In the listing below, the lines starting with the line with "ATOM 51 N N" and going on through the line with "ATOM 53 C C" are to be reproduced exactly, and only those.
# # # # #
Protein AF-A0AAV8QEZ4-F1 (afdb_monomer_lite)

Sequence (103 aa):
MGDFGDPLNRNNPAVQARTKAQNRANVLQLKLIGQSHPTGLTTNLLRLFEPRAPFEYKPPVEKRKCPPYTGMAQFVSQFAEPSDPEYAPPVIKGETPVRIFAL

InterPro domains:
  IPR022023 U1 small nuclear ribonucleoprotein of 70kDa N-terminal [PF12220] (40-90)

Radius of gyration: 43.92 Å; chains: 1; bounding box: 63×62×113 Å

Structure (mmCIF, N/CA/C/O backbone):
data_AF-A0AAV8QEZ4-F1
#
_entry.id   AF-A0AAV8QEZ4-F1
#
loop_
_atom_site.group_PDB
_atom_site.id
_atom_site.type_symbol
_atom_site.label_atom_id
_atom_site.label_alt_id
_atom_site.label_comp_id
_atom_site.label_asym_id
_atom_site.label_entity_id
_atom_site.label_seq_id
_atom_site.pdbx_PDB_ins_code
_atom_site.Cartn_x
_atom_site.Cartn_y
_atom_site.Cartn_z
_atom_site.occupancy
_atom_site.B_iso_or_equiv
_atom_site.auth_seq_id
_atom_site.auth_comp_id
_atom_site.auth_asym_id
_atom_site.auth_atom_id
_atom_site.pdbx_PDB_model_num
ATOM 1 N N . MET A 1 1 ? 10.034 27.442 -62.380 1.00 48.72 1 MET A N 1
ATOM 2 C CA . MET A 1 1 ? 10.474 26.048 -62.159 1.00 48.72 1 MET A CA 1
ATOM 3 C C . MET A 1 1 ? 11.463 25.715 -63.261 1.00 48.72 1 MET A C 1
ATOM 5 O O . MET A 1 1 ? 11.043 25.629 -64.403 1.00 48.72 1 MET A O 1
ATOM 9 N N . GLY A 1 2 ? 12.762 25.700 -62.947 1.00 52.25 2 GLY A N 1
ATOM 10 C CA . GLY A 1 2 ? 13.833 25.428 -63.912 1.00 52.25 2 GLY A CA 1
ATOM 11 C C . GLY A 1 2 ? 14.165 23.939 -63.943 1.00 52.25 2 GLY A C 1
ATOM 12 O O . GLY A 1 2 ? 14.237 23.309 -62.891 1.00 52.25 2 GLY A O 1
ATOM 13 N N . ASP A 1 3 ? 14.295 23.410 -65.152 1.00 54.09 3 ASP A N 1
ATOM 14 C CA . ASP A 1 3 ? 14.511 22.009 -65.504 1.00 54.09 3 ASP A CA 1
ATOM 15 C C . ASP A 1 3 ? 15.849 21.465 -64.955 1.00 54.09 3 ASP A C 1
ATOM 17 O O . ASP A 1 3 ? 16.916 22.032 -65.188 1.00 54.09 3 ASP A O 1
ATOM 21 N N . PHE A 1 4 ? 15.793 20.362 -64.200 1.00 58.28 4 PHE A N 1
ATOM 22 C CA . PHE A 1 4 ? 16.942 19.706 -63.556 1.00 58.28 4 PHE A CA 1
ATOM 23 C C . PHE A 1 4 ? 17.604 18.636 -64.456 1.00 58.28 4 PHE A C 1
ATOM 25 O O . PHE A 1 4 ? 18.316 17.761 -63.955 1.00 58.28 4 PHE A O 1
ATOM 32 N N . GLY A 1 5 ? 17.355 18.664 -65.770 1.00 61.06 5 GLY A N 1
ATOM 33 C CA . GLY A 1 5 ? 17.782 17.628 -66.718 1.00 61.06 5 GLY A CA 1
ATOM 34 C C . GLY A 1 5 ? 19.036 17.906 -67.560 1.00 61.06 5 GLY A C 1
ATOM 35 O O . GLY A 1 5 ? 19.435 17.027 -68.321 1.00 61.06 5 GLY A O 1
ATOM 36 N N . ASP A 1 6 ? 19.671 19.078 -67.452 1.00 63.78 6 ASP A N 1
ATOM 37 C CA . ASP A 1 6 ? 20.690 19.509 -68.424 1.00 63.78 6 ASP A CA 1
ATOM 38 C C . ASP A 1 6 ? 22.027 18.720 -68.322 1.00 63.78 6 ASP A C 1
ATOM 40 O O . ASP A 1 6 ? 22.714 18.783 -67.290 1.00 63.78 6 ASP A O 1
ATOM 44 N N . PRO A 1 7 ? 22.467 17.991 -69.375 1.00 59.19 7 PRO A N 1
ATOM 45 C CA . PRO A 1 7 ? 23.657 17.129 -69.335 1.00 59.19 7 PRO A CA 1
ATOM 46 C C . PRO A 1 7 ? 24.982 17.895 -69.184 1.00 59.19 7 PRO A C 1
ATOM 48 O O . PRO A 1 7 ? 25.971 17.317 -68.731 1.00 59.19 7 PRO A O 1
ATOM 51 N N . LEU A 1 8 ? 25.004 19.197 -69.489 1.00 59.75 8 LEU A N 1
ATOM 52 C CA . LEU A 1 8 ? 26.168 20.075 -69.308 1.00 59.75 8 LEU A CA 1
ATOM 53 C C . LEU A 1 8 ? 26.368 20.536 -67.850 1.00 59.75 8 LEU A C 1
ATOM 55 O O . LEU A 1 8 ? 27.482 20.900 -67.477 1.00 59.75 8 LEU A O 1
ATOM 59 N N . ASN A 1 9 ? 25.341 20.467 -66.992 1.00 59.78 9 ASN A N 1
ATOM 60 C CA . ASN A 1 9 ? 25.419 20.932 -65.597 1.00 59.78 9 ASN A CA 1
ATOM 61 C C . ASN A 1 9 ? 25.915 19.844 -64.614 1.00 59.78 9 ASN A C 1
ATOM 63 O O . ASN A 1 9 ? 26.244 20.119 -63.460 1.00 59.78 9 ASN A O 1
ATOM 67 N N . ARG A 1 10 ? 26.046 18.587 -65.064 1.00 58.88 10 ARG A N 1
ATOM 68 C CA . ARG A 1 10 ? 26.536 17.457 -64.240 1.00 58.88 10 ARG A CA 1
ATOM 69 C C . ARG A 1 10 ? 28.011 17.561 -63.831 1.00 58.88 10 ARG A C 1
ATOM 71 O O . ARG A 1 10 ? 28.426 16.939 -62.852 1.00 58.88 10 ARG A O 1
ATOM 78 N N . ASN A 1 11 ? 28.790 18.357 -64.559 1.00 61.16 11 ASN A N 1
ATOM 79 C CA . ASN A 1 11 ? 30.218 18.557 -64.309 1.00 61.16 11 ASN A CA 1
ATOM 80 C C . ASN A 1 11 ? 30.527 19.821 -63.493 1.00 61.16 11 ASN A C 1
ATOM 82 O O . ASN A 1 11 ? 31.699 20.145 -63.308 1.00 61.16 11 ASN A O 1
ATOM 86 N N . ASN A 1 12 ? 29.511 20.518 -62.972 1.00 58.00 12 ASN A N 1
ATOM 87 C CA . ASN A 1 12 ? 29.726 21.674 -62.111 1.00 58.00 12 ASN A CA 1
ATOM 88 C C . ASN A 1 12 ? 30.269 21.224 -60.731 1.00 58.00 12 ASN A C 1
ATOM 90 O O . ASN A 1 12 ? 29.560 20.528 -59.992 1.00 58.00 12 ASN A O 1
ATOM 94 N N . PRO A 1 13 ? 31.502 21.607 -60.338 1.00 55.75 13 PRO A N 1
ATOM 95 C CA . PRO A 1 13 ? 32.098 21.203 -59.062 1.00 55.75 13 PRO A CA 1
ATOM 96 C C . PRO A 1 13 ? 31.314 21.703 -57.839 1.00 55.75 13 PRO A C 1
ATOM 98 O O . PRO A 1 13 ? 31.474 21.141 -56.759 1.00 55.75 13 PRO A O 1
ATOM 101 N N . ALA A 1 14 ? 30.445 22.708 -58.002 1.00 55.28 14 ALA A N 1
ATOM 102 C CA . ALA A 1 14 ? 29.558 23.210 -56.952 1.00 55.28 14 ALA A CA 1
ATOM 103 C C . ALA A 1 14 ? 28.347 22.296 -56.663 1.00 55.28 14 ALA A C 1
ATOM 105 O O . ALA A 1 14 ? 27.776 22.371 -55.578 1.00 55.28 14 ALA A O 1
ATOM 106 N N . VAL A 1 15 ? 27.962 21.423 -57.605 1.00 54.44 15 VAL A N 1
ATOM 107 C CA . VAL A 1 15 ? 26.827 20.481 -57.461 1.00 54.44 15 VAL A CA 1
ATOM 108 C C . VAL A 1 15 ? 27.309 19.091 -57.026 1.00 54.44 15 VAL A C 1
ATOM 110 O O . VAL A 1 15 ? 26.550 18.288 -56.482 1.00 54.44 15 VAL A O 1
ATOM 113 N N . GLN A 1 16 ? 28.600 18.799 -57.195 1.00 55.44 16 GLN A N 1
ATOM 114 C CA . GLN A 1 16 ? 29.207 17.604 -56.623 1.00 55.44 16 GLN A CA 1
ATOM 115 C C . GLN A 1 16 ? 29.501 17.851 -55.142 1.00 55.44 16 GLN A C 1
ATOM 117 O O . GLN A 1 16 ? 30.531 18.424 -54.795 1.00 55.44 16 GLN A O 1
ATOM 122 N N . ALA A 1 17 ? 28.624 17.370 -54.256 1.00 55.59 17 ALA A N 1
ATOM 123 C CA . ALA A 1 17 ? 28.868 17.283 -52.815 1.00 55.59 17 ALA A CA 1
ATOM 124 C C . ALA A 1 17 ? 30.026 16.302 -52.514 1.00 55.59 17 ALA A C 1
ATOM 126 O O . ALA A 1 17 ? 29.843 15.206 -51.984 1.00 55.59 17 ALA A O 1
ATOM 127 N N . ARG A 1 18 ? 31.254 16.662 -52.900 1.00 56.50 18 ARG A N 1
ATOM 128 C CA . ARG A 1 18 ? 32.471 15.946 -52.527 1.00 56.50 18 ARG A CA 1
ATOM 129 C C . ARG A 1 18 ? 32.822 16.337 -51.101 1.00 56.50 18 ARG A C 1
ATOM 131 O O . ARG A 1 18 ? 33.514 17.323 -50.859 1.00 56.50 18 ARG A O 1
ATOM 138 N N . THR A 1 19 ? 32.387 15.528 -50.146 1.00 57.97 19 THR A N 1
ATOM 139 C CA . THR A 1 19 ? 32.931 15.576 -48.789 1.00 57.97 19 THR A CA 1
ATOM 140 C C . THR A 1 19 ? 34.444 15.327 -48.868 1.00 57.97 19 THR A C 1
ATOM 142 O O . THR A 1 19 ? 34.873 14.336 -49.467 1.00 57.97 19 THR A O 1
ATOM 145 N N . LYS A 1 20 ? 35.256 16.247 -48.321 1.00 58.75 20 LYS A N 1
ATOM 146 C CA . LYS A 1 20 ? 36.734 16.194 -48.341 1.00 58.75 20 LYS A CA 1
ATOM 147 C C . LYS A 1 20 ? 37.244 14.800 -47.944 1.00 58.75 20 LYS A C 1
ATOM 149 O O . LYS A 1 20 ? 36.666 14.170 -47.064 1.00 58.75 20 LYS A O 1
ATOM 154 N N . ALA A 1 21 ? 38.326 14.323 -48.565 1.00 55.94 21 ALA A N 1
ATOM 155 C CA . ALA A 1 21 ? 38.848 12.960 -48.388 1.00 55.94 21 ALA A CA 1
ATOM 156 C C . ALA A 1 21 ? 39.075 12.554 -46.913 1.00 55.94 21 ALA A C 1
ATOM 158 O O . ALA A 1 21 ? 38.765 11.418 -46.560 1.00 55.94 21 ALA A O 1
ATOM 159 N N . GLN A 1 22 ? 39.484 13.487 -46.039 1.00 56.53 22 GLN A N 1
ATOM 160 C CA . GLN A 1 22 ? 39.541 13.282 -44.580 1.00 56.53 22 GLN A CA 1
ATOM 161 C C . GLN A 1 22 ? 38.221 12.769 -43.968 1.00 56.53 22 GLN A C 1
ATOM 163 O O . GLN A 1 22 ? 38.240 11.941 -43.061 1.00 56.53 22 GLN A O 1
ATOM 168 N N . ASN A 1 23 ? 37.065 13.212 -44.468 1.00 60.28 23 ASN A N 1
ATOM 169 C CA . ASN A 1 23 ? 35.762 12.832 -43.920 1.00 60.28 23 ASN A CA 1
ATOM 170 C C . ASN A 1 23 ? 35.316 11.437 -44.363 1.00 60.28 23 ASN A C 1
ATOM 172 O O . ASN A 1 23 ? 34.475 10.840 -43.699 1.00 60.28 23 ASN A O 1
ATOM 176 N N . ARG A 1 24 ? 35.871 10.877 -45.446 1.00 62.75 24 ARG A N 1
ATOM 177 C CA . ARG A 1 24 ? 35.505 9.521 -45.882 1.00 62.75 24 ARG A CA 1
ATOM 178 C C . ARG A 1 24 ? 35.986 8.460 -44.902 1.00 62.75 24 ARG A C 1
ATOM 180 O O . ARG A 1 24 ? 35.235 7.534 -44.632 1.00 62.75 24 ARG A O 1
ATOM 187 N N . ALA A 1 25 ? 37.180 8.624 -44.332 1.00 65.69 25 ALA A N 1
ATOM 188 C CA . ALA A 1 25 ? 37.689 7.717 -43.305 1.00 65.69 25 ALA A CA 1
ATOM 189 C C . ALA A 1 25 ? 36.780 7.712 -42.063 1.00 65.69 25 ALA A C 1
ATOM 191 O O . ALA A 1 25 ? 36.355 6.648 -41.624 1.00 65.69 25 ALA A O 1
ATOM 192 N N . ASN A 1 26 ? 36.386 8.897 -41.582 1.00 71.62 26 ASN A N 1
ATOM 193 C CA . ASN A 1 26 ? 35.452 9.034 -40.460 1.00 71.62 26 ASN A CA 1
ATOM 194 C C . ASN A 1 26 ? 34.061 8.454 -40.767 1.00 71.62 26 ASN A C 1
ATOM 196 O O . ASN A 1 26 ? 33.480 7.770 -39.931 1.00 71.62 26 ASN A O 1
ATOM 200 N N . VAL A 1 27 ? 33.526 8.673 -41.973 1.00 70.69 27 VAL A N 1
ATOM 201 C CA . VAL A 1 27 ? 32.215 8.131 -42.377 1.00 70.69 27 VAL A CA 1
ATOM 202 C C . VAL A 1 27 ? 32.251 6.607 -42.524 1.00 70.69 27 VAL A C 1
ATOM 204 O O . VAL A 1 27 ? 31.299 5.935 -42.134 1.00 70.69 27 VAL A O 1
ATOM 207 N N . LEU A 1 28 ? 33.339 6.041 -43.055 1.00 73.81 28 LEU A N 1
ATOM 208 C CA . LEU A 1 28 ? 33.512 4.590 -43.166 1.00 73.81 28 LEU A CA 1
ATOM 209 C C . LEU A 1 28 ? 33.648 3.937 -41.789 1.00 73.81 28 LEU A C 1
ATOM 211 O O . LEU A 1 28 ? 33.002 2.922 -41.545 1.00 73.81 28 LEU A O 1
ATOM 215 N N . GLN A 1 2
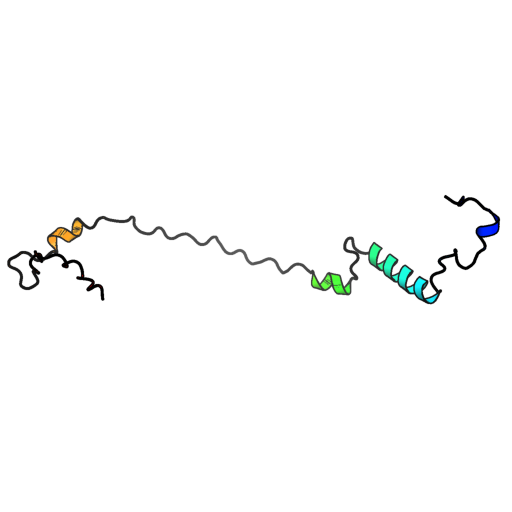9 ? 34.415 4.542 -40.878 1.00 72.12 29 GLN A N 1
ATOM 216 C CA . GLN A 1 29 ? 34.518 4.087 -39.490 1.00 72.12 29 GLN A CA 1
ATOM 217 C C . GLN A 1 29 ? 33.163 4.150 -38.777 1.00 72.12 29 GLN A C 1
ATOM 219 O O . GLN A 1 29 ? 32.752 3.170 -38.162 1.00 72.12 29 GLN A O 1
ATOM 224 N N . LEU A 1 30 ? 32.424 5.254 -38.922 1.00 72.12 30 LEU A N 1
ATOM 225 C CA . LEU A 1 30 ? 31.098 5.407 -38.321 1.00 72.12 30 LEU A CA 1
ATOM 226 C C . LEU A 1 30 ? 30.089 4.391 -38.877 1.00 72.12 30 LEU A C 1
ATOM 228 O O . LEU A 1 30 ? 29.305 3.822 -38.120 1.00 72.12 30 LEU A O 1
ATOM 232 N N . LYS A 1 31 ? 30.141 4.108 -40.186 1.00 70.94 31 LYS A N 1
# # # # #
[Output]
ATOM 51 N N . LEU A 1 8 ? 25.004 19.197 -69.489 1.00 59.75 8 LEU A N 1
ATOM 52 C CA . LEU A 1 8 ? 26.168 20.075 -69.308 1.00 59.75 8 LEU A CA 1
ATOM 53 C C . LEU A 1 8 ? 26.368 20.536 -67.850 1.00 59.75 8 LEU A C 1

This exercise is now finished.